Beginning with the first line of the data below, reproduce every line unchanged, ending with the line that holds "ATOM 23 C CA".

DATA FOR THE TASK:
○ ○ ○
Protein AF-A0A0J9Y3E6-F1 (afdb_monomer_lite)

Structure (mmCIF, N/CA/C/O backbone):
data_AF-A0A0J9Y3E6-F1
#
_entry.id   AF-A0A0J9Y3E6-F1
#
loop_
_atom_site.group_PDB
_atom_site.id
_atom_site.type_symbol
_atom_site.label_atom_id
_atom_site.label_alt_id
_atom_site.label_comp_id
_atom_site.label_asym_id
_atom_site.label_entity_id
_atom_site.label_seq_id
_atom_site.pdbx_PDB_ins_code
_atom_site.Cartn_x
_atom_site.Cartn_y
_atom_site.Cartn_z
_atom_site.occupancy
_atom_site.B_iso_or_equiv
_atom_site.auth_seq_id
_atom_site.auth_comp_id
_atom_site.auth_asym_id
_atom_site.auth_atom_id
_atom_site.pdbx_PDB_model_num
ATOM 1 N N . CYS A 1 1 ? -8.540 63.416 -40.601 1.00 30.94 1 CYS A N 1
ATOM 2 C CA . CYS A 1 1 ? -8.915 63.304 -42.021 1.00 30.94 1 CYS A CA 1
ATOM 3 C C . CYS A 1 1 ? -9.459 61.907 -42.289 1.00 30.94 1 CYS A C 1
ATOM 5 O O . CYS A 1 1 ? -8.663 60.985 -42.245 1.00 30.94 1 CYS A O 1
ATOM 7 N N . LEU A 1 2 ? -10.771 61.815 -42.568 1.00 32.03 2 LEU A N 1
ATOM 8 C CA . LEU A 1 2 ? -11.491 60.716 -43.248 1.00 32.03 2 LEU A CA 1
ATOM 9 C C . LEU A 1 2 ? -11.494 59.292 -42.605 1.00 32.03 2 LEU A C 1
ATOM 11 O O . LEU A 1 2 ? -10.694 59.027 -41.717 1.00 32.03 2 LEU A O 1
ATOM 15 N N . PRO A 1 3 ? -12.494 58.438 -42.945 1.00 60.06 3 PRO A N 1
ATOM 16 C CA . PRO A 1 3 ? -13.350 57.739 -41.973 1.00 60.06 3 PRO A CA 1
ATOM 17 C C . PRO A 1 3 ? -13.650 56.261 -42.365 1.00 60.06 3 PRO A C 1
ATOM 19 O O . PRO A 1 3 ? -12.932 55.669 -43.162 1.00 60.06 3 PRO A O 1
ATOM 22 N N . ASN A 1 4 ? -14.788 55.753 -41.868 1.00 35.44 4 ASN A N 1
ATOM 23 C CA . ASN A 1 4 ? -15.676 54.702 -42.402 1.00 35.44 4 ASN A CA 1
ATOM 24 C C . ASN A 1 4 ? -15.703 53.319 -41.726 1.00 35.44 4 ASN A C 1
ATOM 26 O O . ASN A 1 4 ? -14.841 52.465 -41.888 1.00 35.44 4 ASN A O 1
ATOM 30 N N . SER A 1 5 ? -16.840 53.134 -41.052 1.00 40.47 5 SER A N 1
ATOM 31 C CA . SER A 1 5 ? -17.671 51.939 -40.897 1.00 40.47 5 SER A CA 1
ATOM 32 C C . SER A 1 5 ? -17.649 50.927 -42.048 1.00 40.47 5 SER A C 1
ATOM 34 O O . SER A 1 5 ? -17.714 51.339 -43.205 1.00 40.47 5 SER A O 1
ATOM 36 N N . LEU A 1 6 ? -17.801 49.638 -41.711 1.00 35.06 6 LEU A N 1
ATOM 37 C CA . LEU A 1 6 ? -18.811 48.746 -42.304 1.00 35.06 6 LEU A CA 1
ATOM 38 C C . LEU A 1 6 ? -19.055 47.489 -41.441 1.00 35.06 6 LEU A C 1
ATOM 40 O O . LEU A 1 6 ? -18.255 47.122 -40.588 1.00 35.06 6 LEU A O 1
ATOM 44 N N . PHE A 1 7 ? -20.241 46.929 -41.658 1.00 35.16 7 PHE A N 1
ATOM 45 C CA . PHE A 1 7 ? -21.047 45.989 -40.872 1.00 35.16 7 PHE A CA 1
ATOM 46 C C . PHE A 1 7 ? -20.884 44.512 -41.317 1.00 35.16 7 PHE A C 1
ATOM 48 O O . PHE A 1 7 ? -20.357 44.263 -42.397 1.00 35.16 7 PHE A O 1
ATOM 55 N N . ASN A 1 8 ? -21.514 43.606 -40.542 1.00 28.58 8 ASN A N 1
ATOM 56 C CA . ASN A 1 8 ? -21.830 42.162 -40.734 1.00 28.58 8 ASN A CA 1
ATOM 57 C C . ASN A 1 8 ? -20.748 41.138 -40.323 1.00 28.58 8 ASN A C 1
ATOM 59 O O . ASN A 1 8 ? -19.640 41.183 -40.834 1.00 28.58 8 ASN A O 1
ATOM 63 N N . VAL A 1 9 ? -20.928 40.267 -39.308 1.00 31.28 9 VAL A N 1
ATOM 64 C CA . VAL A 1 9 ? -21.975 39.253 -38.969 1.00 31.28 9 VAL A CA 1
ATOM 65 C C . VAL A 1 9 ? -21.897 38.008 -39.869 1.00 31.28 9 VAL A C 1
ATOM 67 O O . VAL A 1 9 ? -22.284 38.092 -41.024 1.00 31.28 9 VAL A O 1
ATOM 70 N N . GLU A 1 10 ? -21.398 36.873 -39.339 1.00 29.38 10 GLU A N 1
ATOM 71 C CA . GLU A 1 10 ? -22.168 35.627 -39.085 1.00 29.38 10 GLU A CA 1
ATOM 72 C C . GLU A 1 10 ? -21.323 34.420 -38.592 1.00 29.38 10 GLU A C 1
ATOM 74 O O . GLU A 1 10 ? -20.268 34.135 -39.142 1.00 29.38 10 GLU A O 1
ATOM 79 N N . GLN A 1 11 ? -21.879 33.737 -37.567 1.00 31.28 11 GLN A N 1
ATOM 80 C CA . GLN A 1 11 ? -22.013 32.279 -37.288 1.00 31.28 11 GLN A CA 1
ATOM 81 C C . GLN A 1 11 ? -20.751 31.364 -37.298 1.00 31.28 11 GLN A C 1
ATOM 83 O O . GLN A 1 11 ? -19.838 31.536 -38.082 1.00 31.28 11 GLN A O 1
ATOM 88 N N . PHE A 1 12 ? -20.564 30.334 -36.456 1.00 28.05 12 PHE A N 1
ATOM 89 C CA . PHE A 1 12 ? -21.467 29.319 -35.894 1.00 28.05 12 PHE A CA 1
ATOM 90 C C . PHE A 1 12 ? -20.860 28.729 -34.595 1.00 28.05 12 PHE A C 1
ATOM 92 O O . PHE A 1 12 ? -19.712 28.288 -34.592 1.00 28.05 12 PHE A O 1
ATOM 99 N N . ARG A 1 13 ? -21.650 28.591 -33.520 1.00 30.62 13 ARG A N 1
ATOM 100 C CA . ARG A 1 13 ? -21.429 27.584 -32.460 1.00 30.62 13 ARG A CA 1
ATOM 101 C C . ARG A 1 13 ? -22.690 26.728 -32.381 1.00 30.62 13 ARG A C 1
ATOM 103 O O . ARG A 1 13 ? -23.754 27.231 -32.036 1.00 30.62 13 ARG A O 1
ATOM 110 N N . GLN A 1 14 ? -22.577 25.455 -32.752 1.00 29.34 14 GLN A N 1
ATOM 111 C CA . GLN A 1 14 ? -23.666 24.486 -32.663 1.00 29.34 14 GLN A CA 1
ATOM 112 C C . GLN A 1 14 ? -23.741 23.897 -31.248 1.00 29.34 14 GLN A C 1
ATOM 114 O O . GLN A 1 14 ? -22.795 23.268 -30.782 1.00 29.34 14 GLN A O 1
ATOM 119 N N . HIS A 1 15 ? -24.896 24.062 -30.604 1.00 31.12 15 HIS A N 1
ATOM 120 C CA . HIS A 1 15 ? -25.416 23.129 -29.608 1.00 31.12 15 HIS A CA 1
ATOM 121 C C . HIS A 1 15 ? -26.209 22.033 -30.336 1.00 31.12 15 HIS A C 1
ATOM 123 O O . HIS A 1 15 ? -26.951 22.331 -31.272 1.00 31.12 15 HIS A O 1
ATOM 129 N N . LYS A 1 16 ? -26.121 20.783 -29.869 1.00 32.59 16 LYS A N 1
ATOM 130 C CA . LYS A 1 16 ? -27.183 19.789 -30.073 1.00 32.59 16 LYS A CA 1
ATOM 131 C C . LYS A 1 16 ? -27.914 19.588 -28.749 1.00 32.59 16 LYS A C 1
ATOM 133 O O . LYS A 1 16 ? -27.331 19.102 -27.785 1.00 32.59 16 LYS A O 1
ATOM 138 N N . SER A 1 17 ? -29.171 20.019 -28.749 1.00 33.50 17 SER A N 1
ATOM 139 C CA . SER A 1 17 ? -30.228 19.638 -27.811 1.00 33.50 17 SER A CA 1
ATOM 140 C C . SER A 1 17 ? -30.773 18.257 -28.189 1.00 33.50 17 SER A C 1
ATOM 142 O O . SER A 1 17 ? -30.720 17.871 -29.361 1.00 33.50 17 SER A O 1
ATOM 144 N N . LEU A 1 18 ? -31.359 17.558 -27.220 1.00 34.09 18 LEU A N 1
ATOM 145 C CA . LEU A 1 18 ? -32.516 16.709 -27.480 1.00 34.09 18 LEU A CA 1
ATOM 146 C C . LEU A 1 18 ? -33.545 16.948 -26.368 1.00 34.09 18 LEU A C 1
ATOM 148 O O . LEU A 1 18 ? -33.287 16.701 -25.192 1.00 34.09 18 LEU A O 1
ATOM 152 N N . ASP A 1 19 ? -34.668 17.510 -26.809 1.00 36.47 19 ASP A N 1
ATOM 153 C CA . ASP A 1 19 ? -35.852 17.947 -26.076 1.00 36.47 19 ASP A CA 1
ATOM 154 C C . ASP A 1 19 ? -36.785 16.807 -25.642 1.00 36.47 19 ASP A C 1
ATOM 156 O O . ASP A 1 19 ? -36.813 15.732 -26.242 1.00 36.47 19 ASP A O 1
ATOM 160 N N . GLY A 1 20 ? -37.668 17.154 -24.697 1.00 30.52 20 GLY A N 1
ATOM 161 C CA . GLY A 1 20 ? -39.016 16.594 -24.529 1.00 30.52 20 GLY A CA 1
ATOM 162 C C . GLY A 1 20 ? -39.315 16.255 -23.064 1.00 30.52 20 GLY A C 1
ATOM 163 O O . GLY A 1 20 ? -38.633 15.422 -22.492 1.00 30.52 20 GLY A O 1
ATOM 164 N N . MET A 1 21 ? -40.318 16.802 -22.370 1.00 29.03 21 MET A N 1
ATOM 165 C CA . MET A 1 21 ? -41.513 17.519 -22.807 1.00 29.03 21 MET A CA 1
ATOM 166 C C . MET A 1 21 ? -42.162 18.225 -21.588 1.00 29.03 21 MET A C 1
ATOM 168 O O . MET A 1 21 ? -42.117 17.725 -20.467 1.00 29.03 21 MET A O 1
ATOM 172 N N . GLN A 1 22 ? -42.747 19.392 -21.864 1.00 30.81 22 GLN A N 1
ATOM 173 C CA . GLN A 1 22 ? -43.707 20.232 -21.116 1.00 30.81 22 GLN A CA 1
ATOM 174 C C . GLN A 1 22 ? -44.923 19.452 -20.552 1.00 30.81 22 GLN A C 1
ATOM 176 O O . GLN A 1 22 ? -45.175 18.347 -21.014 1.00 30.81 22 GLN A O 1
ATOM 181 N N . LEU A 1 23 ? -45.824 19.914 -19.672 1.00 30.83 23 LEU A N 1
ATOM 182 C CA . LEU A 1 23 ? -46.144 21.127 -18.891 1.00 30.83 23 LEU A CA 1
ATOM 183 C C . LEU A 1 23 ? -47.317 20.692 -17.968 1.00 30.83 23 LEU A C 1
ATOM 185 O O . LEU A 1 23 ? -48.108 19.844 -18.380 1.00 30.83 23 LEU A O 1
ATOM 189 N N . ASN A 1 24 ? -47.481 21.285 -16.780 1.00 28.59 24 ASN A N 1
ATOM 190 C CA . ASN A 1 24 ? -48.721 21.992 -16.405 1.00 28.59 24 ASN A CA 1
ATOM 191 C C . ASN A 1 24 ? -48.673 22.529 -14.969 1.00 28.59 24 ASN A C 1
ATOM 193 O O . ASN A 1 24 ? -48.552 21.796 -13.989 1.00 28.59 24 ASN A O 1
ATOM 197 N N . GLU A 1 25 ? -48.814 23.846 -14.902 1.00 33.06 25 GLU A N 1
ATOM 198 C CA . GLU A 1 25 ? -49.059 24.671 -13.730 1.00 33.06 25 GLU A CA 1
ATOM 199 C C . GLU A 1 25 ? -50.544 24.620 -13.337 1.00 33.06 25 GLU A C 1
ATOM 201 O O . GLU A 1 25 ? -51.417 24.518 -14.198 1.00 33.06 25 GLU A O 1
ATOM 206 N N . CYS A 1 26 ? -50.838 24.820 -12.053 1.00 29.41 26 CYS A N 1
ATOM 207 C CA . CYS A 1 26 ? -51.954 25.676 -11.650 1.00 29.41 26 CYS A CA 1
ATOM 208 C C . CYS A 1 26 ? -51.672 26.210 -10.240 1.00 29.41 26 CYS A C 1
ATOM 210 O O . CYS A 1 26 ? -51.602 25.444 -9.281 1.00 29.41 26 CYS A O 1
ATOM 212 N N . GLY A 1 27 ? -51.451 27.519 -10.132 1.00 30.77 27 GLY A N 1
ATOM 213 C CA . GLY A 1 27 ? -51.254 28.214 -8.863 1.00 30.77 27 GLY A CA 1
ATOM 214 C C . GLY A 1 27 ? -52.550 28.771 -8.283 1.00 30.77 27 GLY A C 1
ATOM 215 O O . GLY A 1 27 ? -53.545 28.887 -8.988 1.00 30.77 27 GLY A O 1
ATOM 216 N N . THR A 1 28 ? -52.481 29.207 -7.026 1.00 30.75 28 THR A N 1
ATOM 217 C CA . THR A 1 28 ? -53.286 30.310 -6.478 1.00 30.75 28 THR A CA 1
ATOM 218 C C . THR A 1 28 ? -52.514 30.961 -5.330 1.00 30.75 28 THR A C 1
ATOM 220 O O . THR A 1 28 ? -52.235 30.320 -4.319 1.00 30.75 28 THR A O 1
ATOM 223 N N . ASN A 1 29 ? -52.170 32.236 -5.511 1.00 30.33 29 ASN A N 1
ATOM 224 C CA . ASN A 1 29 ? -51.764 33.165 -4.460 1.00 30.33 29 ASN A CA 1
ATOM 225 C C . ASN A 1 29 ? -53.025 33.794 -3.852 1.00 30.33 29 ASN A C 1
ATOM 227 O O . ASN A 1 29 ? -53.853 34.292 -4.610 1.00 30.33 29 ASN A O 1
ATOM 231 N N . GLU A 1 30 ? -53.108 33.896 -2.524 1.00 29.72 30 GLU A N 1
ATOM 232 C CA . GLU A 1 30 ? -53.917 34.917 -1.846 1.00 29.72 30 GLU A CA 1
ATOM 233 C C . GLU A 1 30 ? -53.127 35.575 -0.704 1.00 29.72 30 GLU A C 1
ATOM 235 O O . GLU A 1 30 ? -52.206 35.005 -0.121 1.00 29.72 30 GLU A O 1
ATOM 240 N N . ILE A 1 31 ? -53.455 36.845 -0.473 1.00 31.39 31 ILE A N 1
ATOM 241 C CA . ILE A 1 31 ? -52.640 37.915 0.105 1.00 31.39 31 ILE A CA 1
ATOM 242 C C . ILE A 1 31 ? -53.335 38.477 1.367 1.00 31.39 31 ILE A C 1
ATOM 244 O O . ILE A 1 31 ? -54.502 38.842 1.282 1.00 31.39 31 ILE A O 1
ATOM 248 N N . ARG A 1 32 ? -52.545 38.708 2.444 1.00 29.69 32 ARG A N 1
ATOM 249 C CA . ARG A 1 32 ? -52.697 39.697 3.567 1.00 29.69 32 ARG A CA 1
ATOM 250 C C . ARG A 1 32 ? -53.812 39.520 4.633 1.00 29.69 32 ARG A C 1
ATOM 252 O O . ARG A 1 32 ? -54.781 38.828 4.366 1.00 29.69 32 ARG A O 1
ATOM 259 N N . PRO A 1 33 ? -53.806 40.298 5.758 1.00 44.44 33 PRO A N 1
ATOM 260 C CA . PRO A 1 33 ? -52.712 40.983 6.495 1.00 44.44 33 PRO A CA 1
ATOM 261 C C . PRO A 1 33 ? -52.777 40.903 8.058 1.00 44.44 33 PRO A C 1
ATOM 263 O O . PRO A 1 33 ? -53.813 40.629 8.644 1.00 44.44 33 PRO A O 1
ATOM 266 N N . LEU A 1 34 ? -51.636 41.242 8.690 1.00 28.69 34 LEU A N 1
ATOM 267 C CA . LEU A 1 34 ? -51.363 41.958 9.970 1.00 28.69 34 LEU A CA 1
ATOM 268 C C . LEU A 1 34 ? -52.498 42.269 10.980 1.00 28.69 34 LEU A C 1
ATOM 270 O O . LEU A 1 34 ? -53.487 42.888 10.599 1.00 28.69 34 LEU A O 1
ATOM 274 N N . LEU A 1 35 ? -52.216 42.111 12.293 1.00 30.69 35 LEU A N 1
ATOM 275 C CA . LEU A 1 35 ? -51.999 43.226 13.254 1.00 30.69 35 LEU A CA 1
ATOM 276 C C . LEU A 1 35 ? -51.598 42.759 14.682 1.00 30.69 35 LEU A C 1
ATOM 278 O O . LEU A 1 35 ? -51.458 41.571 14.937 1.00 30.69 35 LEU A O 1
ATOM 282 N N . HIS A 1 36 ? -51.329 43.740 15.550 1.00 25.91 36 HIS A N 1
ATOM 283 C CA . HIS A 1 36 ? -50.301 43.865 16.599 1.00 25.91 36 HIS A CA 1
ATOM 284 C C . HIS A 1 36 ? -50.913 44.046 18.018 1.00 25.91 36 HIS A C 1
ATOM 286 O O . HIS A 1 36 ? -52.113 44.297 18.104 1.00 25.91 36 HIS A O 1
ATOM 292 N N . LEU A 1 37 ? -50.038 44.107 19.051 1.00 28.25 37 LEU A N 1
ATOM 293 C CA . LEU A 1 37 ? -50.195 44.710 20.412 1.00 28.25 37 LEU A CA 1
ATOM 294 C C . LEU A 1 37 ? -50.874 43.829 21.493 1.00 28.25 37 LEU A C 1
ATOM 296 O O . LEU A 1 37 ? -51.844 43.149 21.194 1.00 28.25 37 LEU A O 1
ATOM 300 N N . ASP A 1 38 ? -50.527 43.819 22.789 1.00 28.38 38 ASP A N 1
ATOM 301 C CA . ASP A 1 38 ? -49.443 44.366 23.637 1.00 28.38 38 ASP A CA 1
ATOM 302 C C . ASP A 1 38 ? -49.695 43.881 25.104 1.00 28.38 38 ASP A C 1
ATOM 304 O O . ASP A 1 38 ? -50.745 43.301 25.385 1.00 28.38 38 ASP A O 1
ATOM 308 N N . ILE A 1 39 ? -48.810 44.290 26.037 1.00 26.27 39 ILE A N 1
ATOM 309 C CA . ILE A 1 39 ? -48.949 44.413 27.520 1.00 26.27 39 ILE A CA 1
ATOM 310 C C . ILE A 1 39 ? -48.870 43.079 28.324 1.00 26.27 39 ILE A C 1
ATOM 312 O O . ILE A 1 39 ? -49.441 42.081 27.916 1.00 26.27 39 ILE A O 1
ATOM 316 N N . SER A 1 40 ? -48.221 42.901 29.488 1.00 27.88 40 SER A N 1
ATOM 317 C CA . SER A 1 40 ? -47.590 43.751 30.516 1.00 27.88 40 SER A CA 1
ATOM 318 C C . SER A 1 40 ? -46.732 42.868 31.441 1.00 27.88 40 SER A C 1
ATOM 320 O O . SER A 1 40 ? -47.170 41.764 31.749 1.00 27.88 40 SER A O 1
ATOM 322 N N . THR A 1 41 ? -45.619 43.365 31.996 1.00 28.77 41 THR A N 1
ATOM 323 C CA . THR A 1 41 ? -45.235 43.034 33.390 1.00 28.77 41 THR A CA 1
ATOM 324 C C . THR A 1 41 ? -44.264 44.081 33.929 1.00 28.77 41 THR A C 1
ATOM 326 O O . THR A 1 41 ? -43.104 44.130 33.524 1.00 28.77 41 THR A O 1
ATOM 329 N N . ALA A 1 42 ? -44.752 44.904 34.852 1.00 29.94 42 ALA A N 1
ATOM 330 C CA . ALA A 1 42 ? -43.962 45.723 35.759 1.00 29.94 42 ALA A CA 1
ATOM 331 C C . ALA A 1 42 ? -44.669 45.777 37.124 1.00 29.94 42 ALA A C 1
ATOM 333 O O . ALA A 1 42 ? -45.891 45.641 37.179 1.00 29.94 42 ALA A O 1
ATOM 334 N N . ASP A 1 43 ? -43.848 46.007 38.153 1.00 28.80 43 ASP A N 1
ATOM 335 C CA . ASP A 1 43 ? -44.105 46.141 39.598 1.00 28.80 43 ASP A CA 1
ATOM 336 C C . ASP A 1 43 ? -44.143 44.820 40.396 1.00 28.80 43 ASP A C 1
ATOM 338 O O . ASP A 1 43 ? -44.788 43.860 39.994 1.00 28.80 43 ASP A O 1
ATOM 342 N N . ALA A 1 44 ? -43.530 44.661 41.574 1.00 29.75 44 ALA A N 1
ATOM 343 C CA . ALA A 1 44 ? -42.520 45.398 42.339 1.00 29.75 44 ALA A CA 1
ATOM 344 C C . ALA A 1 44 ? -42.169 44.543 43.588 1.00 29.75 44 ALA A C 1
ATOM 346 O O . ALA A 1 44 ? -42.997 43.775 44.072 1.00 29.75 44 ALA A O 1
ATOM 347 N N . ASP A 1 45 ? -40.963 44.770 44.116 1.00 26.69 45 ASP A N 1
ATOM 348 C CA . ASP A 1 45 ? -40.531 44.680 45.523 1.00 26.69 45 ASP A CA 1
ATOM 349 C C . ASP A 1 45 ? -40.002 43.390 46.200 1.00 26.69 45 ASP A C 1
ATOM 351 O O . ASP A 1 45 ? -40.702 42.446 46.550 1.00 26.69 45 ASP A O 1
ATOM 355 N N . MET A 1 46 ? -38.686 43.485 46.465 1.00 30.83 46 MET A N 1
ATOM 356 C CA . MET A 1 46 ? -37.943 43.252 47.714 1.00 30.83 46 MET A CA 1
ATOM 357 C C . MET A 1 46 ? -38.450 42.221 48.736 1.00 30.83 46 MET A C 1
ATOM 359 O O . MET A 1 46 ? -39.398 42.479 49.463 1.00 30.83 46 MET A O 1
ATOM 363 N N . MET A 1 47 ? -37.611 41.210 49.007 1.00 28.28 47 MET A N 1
○ ○ ○
RESPONSE FOR THIS EXERCISE:
Protein AF-A0A0J9Y3E6-F1 (afdb_monomer_lite)

Structure (mmCIF, N/CA/C/O backbone):
data_AF-A0A0J9Y3E6-F1
#
_entry.id   AF-A0A0J9Y3E6-F1
#
loop_
_atom_site.group_PDB
_atom_site.id
_atom_site.type_symbol
_atom_site.label_atom_id
_atom_site.label_alt_id
_atom_site.label_comp_id
_atom_site.label_asym_id
_atom_site.label_entity_id
_atom_site.label_seq_id
_atom_site.pdbx_PDB_ins_code
_atom_site.Cartn_x
_atom_site.Cartn_y
_atom_site.Cartn_z
_atom_site.occupancy
_atom_site.B_iso_or_equiv
_atom_site.auth_seq_id
_atom_site.auth_comp_id
_atom_site.auth_asym_id
_atom_site.auth_atom_id
_atom_site.pdbx_PDB_model_num
ATOM 1 N N . CYS A 1 1 ? -8.540 63.416 -40.601 1.00 30.94 1 CYS A N 1
ATOM 2 C CA . CYS A 1 1 ? -8.915 63.304 -42.021 1.00 30.94 1 CYS A CA 1
ATOM 3 C C . CYS A 1 1 ? -9.459 61.907 -42.289 1.00 30.94 1 CYS A C 1
ATOM 5 O O . CYS A 1 1 ? -8.663 60.985 -42.245 1.00 30.94 1 CYS A O 1
ATOM 7 N N . LEU A 1 2 ? -10.771 61.815 -42.568 1.00 32.03 2 LEU A N 1
ATOM 8 C CA . LEU A 1 2 ? -11.491 60.716 -43.248 1.00 32.03 2 LEU A CA 1
ATOM 9 C C . LEU A 1 2 ? -11.494 59.292 -42.605 1.00 32.03 2 LEU A C 1
ATOM 11 O O . LEU A 1 2 ? -10.694 59.027 -41.717 1.00 32.03 2 LEU A O 1
ATOM 15 N N . PRO A 1 3 ? -12.494 58.438 -42.945 1.00 60.06 3 PRO A N 1
ATOM 16 C CA . PRO A 1 3 ? -13.350 57.739 -41.973 1.00 60.06 3 PRO A CA 1
ATOM 17 C C . PRO A 1 3 ? -13.650 56.261 -42.365 1.00 60.06 3 PRO A C 1
ATOM 19 O O . PRO A 1 3 ? -12.932 55.669 -43.162 1.00 60.06 3 PRO A O 1
ATOM 22 N N . ASN A 1 4 ? -14.788 55.753 -41.868 1.00 35.44 4 ASN A N 1
ATOM 23 C CA . ASN A 1 4 ? -15.676 54.702 -42.402 1.00 35.44 4 ASN A CA 1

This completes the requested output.